The NiNMoM project brought together the expertise of teachers, project coordinators, and various scientists to use place-based data in building curricula for students in grades 4 through 12.
During the planning retreat, master teachers and scientists gave presentations on what their day-to-day work looks like, met in small groups to unpack grade-level standards (Figure 8), looked through data sets together, visited the scientists’ field sites together, and worked to define data literacy and identify data skills important for scientific work. Together, all participants further clarified scientists’ data sets that told clear stories of NGSS-aligned phenomena and/or could be analyzed with grade level–appropriate math and science practices. Importantly, the master teachers and scientists shared meals and stayed together at HJA’s research facilities, breaking down perceived barriers between the professions.
From left to right, scientists Dr. Mark Schulze and Dr. Ron Reuter work with teachers Lisa Kelly and Kim Bartolotti to discuss the concepts behind NGSS standards germane to the scientists’ data stories.
By the end of the retreat, the scientists and master teachers built loose curriculum frameworks (Figure 9) for all participating teachers to start from and planned the first summer retreat for all teachers at HJA. These frameworks were intended to help teachers see how data sets could be woven into a student-friendly and standards-based story without dictating specific lessons within a given classroom.
First teacher retreat
During a four-day, overnight summer retreat at HJA, 29 teachers and 6 scientists worked together to fill in the frameworks (Figure 9) and data stories.

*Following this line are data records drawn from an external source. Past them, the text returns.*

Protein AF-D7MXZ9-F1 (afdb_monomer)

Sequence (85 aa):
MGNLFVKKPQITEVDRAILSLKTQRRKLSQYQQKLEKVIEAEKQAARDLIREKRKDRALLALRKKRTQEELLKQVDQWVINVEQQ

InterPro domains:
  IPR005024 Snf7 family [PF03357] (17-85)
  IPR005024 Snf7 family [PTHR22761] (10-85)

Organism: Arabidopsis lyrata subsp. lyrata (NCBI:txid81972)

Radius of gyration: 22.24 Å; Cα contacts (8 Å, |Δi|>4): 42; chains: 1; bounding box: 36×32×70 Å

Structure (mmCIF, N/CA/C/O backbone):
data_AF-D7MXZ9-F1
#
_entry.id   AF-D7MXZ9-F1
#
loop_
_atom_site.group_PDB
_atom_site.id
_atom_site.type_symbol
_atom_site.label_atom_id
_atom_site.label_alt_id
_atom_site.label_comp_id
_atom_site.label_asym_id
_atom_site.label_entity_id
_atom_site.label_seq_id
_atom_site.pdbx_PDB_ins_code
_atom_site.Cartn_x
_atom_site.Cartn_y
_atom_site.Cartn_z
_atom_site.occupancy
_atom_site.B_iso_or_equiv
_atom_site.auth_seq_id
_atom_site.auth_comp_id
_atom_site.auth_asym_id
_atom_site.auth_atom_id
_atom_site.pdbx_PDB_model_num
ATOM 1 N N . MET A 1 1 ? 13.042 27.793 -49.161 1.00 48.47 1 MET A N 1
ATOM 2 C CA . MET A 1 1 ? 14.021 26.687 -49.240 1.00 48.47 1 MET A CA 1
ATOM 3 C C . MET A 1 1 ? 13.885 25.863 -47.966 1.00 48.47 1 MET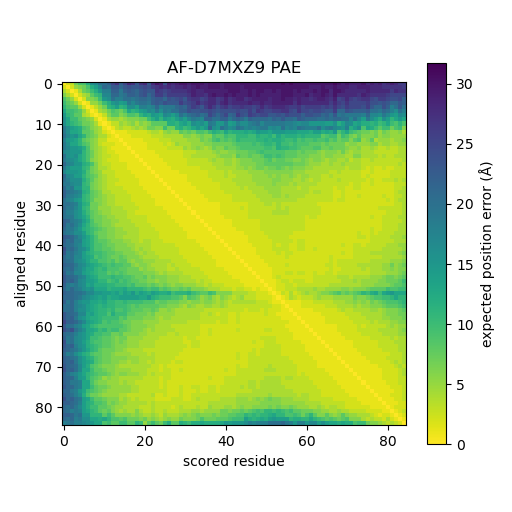 A C 1
ATOM 5 O O . MET A 1 1 ? 14.401 26.267 -46.934 1.00 48.47 1 MET A O 1
ATOM 9 N N . GLY A 1 2 ? 13.051 24.821 -47.992 1.00 50.00 2 GLY A N 1
ATOM 10 C CA . GLY A 1 2 ? 12.706 24.028 -46.809 1.00 50.00 2 GLY A CA 1
ATOM 11 C C . GLY A 1 2 ? 13.544 22.756 -46.730 1.00 50.00 2 GLY A C 1
ATOM 12 O O . GLY A 1 2 ? 13.479 21.926 -47.632 1.00 50.00 2 GLY A O 1
ATOM 13 N N . ASN A 1 3 ? 14.292 22.580 -45.641 1.00 55.72 3 ASN A N 1
ATOM 14 C CA . ASN A 1 3 ? 14.905 21.298 -45.302 1.00 55.72 3 ASN A CA 1
ATOM 15 C C . ASN A 1 3 ? 13.815 20.354 -44.765 1.00 55.72 3 ASN A C 1
ATOM 17 O O . ASN A 1 3 ? 13.491 20.371 -43.581 1.00 55.72 3 ASN A O 1
ATOM 21 N N . LEU A 1 4 ? 13.239 19.539 -45.652 1.00 59.72 4 LEU A N 1
ATOM 22 C CA . LEU A 1 4 ? 12.161 18.576 -45.368 1.00 59.72 4 LEU A CA 1
ATOM 23 C C . LEU A 1 4 ? 12.647 17.146 -45.073 1.00 59.72 4 LEU A C 1
ATOM 25 O O . LEU A 1 4 ? 11.838 16.227 -45.005 1.00 59.72 4 LEU A O 1
ATOM 29 N N . PHE A 1 5 ? 13.947 16.932 -44.863 1.00 63.28 5 PHE A N 1
ATOM 30 C CA . PH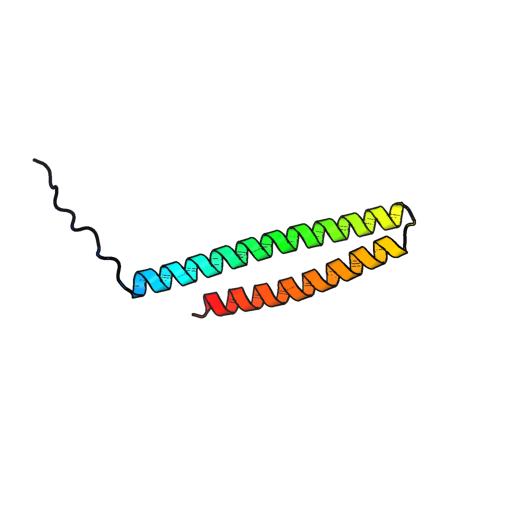E A 1 5 ? 14.496 15.598 -44.599 1.00 63.28 5 PHE A CA 1
ATOM 31 C C . PHE A 1 5 ? 15.246 15.529 -43.267 1.00 63.28 5 PHE A C 1
ATOM 33 O O . PHE A 1 5 ? 16.431 15.217 -43.196 1.00 63.28 5 PHE A O 1
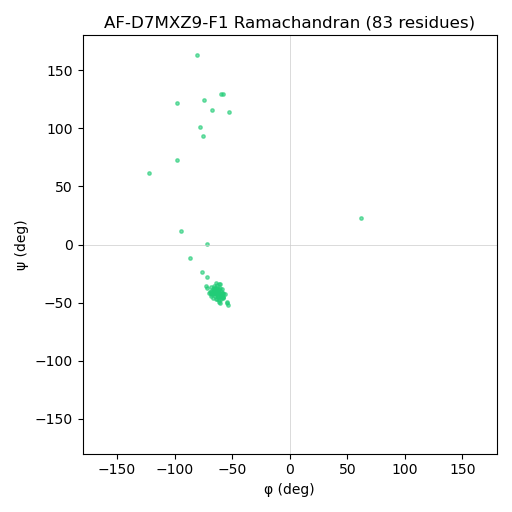ATOM 40 N N . VAL A 1 6 ? 14.527 15.778 -42.172 1.00 65.25 6 VAL A N 1
ATOM 41 C CA . VAL A 1 6 ? 14.942 15.245 -40.870 1.00 65.25 6 VAL A CA 1
ATOM 42 C C . VAL A 1 6 ? 14.527 13.773 -40.862 1.00 65.25 6 VAL A C 1
ATOM 44 O O . VAL A 1 6 ? 13.346 13.462 -40.699 1.00 65.25 6 VAL A O 1
ATOM 47 N N . LYS A 1 7 ? 15.476 12.855 -41.101 1.00 64.94 7 LYS A N 1
ATOM 48 C CA . LYS A 1 7 ? 15.249 11.414 -40.903 1.00 64.94 7 LYS A CA 1
ATOM 49 C C . LYS A 1 7 ? 14.717 11.222 -39.483 1.00 64.94 7 LYS A C 1
ATOM 51 O O . LYS A 1 7 ? 15.431 11.494 -38.521 1.00 64.94 7 LYS A O 1
ATOM 56 N N . LYS A 1 8 ? 13.464 10.780 -39.349 1.00 68.88 8 LYS A N 1
ATOM 57 C CA . LYS A 1 8 ? 12.918 10.421 -38.038 1.00 68.88 8 LYS A CA 1
ATOM 58 C C . LYS A 1 8 ? 13.785 9.293 -37.461 1.00 68.88 8 LYS A C 1
ATOM 60 O O . LYS A 1 8 ? 14.036 8.329 -38.191 1.00 68.88 8 LYS A O 1
ATOM 65 N N . PRO A 1 9 ? 14.262 9.405 -36.210 1.00 74.56 9 PRO A N 1
ATOM 66 C CA . PRO A 1 9 ? 15.030 8.336 -35.587 1.00 74.56 9 PRO A CA 1
ATOM 67 C C . PRO A 1 9 ? 14.186 7.058 -35.579 1.00 74.56 9 PRO A C 1
ATOM 69 O O . PRO A 1 9 ? 13.008 7.082 -35.215 1.00 74.56 9 PRO A O 1
ATOM 72 N N . GLN A 1 10 ? 14.770 5.959 -36.056 1.00 79.69 10 GLN A N 1
ATOM 73 C CA . GLN A 1 10 ? 14.105 4.662 -36.044 1.00 79.69 10 GLN A CA 1
ATOM 74 C C . GLN A 1 10 ? 14.113 4.136 -34.613 1.00 79.69 10 GLN A C 1
ATOM 76 O O . GLN A 1 10 ? 15.167 4.049 -33.991 1.00 79.69 10 GLN A O 1
ATOM 81 N N . ILE A 1 11 ? 12.929 3.820 -34.093 1.00 80.81 11 ILE A N 1
ATOM 82 C CA . ILE A 1 11 ? 12.769 3.289 -32.739 1.00 80.81 11 ILE A CA 1
ATOM 83 C C . ILE A 1 11 ? 13.396 1.896 -32.698 1.00 80.81 11 ILE A C 1
ATOM 85 O O . ILE A 1 11 ? 12.898 0.981 -33.362 1.00 80.81 11 ILE A O 1
ATOM 89 N N . THR A 1 12 ? 14.455 1.740 -31.909 1.00 89.25 12 THR A N 1
ATOM 90 C CA . THR A 1 12 ? 15.148 0.462 -31.720 1.00 89.25 12 THR A CA 1
ATOM 91 C C . THR A 1 12 ? 14.412 -0.426 -30.712 1.00 89.25 12 THR A C 1
ATOM 93 O O . THR A 1 12 ? 13.561 0.033 -29.945 1.00 89.25 12 THR A O 1
ATOM 96 N N . GLU A 1 13 ? 14.715 -1.724 -30.692 1.00 87.50 13 GLU A N 1
ATOM 97 C CA . GLU A 1 13 ? 14.171 -2.644 -29.678 1.00 87.50 13 GLU A CA 1
ATOM 98 C C . GLU A 1 13 ? 14.580 -2.233 -28.257 1.00 87.50 13 GLU A C 1
ATOM 100 O O . GLU A 1 13 ? 13.776 -2.321 -27.327 1.00 87.50 13 GLU A O 1
ATOM 105 N N . VAL A 1 14 ? 15.786 -1.676 -28.115 1.00 85.88 14 VAL A N 1
ATOM 106 C CA . VAL A 1 14 ? 16.296 -1.107 -26.863 1.00 85.88 14 VAL A CA 1
ATOM 107 C C . VAL A 1 14 ? 15.429 0.070 -26.407 1.00 85.88 14 VAL A C 1
ATOM 109 O O . VAL A 1 14 ? 15.010 0.107 -25.251 1.00 85.88 14 VAL A O 1
ATOM 112 N N . ASP A 1 15 ? 15.061 0.984 -27.313 1.00 87.00 15 ASP A N 1
ATOM 113 C CA . ASP A 1 15 ? 14.177 2.114 -26.985 1.00 87.00 15 ASP A CA 1
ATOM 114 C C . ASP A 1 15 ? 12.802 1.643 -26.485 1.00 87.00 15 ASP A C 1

They spent time in the field at the data collection sites, unpacked the standards (Figure 8), defined critical aspects of data literacy (Figure 1), learned specific teaching strategies for bringing these tools into the classroom (largely around modeling), and developed unit or lesson plans to be implemented in the coming year (see Appendix A). Scientists also modeled activities that they might use to teach the content. For example, soil scientist Ron Reuter shared a physical model that could be used to test slope failure as a function of slope angle and substrate. Elementary teachers later re-created this model in their classrooms and reported that students were deeply engaged in testing the variables (Figure 10.).

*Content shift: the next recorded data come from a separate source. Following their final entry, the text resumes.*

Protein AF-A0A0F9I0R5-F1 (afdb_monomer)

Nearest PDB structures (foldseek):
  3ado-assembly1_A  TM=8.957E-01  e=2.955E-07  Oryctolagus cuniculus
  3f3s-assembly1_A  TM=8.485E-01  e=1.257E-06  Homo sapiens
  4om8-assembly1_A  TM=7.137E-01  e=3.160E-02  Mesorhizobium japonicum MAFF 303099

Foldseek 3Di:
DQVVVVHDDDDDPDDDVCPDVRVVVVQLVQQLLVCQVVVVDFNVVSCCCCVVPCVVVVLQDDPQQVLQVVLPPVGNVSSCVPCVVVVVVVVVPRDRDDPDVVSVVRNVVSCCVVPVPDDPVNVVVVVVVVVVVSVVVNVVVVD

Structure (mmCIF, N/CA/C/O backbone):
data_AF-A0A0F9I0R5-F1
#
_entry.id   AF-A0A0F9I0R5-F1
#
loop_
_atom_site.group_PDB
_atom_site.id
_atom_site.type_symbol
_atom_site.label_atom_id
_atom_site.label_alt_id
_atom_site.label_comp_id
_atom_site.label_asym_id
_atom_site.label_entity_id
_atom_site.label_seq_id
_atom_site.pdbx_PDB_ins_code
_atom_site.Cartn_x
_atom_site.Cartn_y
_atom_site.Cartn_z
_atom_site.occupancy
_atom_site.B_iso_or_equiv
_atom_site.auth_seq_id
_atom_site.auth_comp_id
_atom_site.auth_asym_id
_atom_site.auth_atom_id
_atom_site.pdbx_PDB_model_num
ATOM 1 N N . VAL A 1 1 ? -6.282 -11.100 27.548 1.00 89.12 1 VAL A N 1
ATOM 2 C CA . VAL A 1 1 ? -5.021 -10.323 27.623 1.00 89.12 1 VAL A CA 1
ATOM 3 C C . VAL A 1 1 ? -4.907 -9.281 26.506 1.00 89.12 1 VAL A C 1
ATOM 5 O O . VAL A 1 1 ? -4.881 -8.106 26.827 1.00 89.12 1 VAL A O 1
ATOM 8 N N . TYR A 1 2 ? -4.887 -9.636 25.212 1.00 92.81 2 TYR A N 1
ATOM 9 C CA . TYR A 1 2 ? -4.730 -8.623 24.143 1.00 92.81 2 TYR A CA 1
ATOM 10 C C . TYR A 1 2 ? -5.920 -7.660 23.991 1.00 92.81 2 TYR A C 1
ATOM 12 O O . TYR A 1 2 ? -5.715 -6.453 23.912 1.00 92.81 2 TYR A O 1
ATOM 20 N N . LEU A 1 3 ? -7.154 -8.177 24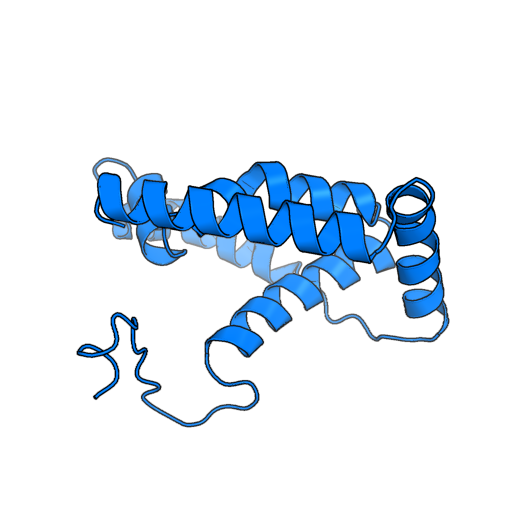.014 1.00 91.50 3 LEU A N 1
ATOM 21 C CA . LEU A 1 3 ? -8.367 -7.349 23.922 1.00 91.50 3 LEU A CA 1
ATOM 22 C C . LEU A 1 3 ? -8.467 -6.339 25.074 1.00 91.50 3 LEU A C 1
ATOM 24 O O . LEU A 1 3 ? -8.764 -5.173 24.850 1.00 91.50 3 LEU A O 1
ATOM 28 N N . SER A 1 4 ? -8.134 -6.764 26.297 1.00 92.75 4 SER A N 1
ATOM 29 C CA . SER A 1 4 ? -8.121 -5.891 27.480 1.00 92.75 4 SER A CA 1
ATOM 30 C C . SER A 1 4 ? -7.047 -4.798 27.422 1.00 92.75 4 SER A C 1
ATOM 32 O O . SER A 1 4 ? -7.129 -3.839 28.175 1.00 92.75 4 SER A O 1
ATOM 34 N N . ALA A 1 5 ? -6.058 -4.923 26.532 1.00 93.25 5 ALA A N 1
ATOM 35 C CA . ALA A 1 5 ? -5.048 -3.899 26.262 1.00 93.25 5 ALA A CA 1
ATOM 36 C C . ALA A 1 5 ? -5.395 -3.033 25.030 1.00 93.25 5 ALA A C 1
ATOM 38 O O . ALA A 1 5 ? -4.513 -2.377 24.475 1.00 93.25 5 ALA A O 1
ATOM 39 N N . GLY A 1 6 ? -6.644 -3.082 24.548 1.00 89.25 6 GLY A N 1
ATOM 40 C CA . GLY A 1 6 ? -7.101 -2.313 23.386 1.00 89.25 6 GLY A CA 1
ATOM 41 C C . GLY A 1 6 ? -6.495 -2.769 22.054 1.00 89.25 6 GLY A C 1
ATOM 42 O O . GLY A 1 6 ? -6.433 -1.991 21.106 1.00 89.25 6 GLY A O 1
ATOM 43 N N . ARG A 1 7 ? -5.994 -4.009 21.968 1.00 93.12 7 ARG A N 1
ATOM 44 C CA . ARG A 1 7 ? -5.436 -4.576 20.729 1.00 93.12 7 ARG A CA 1
ATOM 45 C C . ARG A 1 7 ? -6.489 -5.387 19.982 1.00 93.12 7 ARG A C 1
ATOM 47 O O . ARG A 1 7 ? -7.358 -5.991 20.603 1.00 93.12 7 ARG A O 1
ATOM 54 N N . VAL A 1 8 ? -6.342 -5.472 18.659 1.00 92.81 8 VAL A N 1
ATOM 55 C CA . VAL A 1 8 ? -7.187 -6.292 17.776 1.00 92.81 8 VAL A CA 1
ATOM 56 C C . VAL A 1 8 ? -6.434 -7.582 17.418 1.00 92.81 8 VAL A C 1
ATOM 58 O O . VAL A 1 8 ? -5.597 -7.569 16.515 1.00 92.81 8 VAL A O 1
ATOM 61 N N . PRO A 1 9 ? -6.641 -8.698 18.145 1.00 94.38 9 PRO A N 1
ATOM 62 C CA . PRO A 1 9 ? -5.938 -9.943 17.868 1.00 94.38 9 PRO A CA 1
ATOM 63 C C . PRO A 1 9 ? -6.482 -10.623 16.606 1.00 94.38 9 PRO A C 1
ATOM 65 O O . PRO A 1 9 ? -7.690 -10.692 16.390 1.00 94.38 9 PRO A O 1
ATOM 68 N N . VAL A 1 10 ? -5.586 -11.215 15.814 1.00 94.38 10 VAL A N 1
ATOM 69 C CA . VAL A 1 10 ? -5.932 -12.060 14.662 1.00 94.38 10 VAL A CA 1
ATOM 70 C C . VAL A 1 10 ? -5.459 -13.484 14.929 1.00 94.38 10 VAL A C 1
ATOM 72 O O . VAL A 1 10 ? -4.332 -13.701 15.373 1.00 94.38 10 VAL A O 1
ATOM 75 N N . ARG A 1 11 ? -6.314 -14.474 14.649 1.00 93.94 11 ARG A N 1
ATOM 76 C CA . ARG A 1 11 ? -5.999 -15.894 14.850 1.00 93.94 11 ARG A CA 1
ATOM 77 C C . ARG A 1 11 ? -5.592 -16.559 13.539 1.00 93.94 11 ARG A C 1
ATOM 79 O O . ARG A 1 11 ? -6.432 -16.792 12.671 1.00 93.94 11 ARG A O 1
ATOM 86 N N . ALA A 1 12 ? -4.325 -16.950 13.432 1.00 94.38 12 ALA A N 1
ATOM 87 C CA . ALA A 1 12 ? -3.889 -17.874 12.392 1.00 94.38 12 ALA A CA 1
ATOM 88 C C . ALA A 1 12 ? -4.391 -19.290 12.708 1.00 94.38 12 ALA A C 1
ATOM 90 O O . ALA A 1 12 ? -4.184 -19.802 13.806 1.00 94.38 12 ALA A O 1
ATOM 91 N N . ARG A 1 13 ? -5.081 -19.922 11.750 1.00 96.00 13 ARG A N 1
ATOM 92 C CA . ARG A 1 13 ? -5.563 -21.310 11.896 1.00 96.00 13 ARG A CA 1
ATOM 93 C C . ARG A 1 13 ? -4.461 -22.345 11.683 1.00 96.00 13 ARG A C 1
ATOM 95 O O . ARG A 1 13 ? -4.579 -23.462 12.164 1.00 96.00 13 ARG A O 1
ATOM 102 N N . ARG A 1 14 ? -3.419 -21.967 10.945 1.00 96.25 14 ARG A N 1
ATOM 103 C CA . ARG A 1 14 ? -2.226 -22.766 10.683 1.00 96.25 14 ARG A CA 1
ATOM 104 C C . ARG A 1 14 ? -1.014 -21.852 10.617 1.00 96.25 14 ARG A C 1
ATOM 106 O O . ARG A 1 14 ? -1.150 -20.684 10.243 1.00 96.25 14 ARG A O 1
ATOM 113 N N . GLU A 1 15 ? 0.147 -22.397 10.937 1.00 94.19 15 GLU A N 1
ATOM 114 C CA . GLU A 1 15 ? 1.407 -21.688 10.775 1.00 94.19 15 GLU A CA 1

Curriculum framework format
Master teachers and scientists worked together to outline data stories as curriculum frameworks in this format. All teachers adapted these frameworks into more specific lesson sequences for use with their own classes.
Fourth-grade students manipulate slope in a debris flow experiment codesigned by their teacher and NiNMoM scientists during the HJA retreat.
In some cases, scientists helped teachers find additional data sets collected by other scientists that better fit with needs (e.g., simplicity) of teachers and students. Dr. Reuter and Dr. Mark Schulze, a vegetation ecologist and the director of HJA, worked with the elementary teachers to find photos, videos, and data to tell the story of debris flows in HJA. They then visited some of those sites to look for visual cues of soil movement. Further, Dr. Reuter knew the geology of the teachers’ school vicinity and was able to suggest local sites teachers could visit with their students. Through this process, they outlined a data story to address NGSS 4-ESS2-1, “Make observations and/or measurements to provide evidence of the effects of weathering or the rate of erosion by water, ice, wind, or vegetation” (NGSS Lead States 2013).
Although teachers reported that they found all of the retreat activities valuable, some of the activities that were perceived as most valuable were not anticipated by the planning team of master teachers, scientists, and project coordinators. Specifically, teachers reported that unpacking the standards with scientists helped them see the big ideas they had not previously recognized. One elementary teacher reflected that although she had been looking at the NGSS for a couple of years, she did not realize why carbon was so heavily represented in them. After working with scientists, she began to understand why it was so important for students to develop an understanding of how carbon moves through the environment and the implications for ecology and climate change. Previously, her instruction would simply skip over the role of carbon cycling in the environment.
Teachers were often surprised by the functionality of Excel as demonstrated by scientists. During discussions about data, teachers would often ask the scientists to demonstrate what they had done with Excel and scientists found themselves teaching impromptu software lessons. Often simple procedures that were second nature to scientists (e.g., pivot tables) were new discoveries to teachers. In response, project coordinators added additional spreadsheet support and instruction to subsequent teacher coursework. In future iterations of this project, we would build in more time for explicitly teaching these skills to teachers.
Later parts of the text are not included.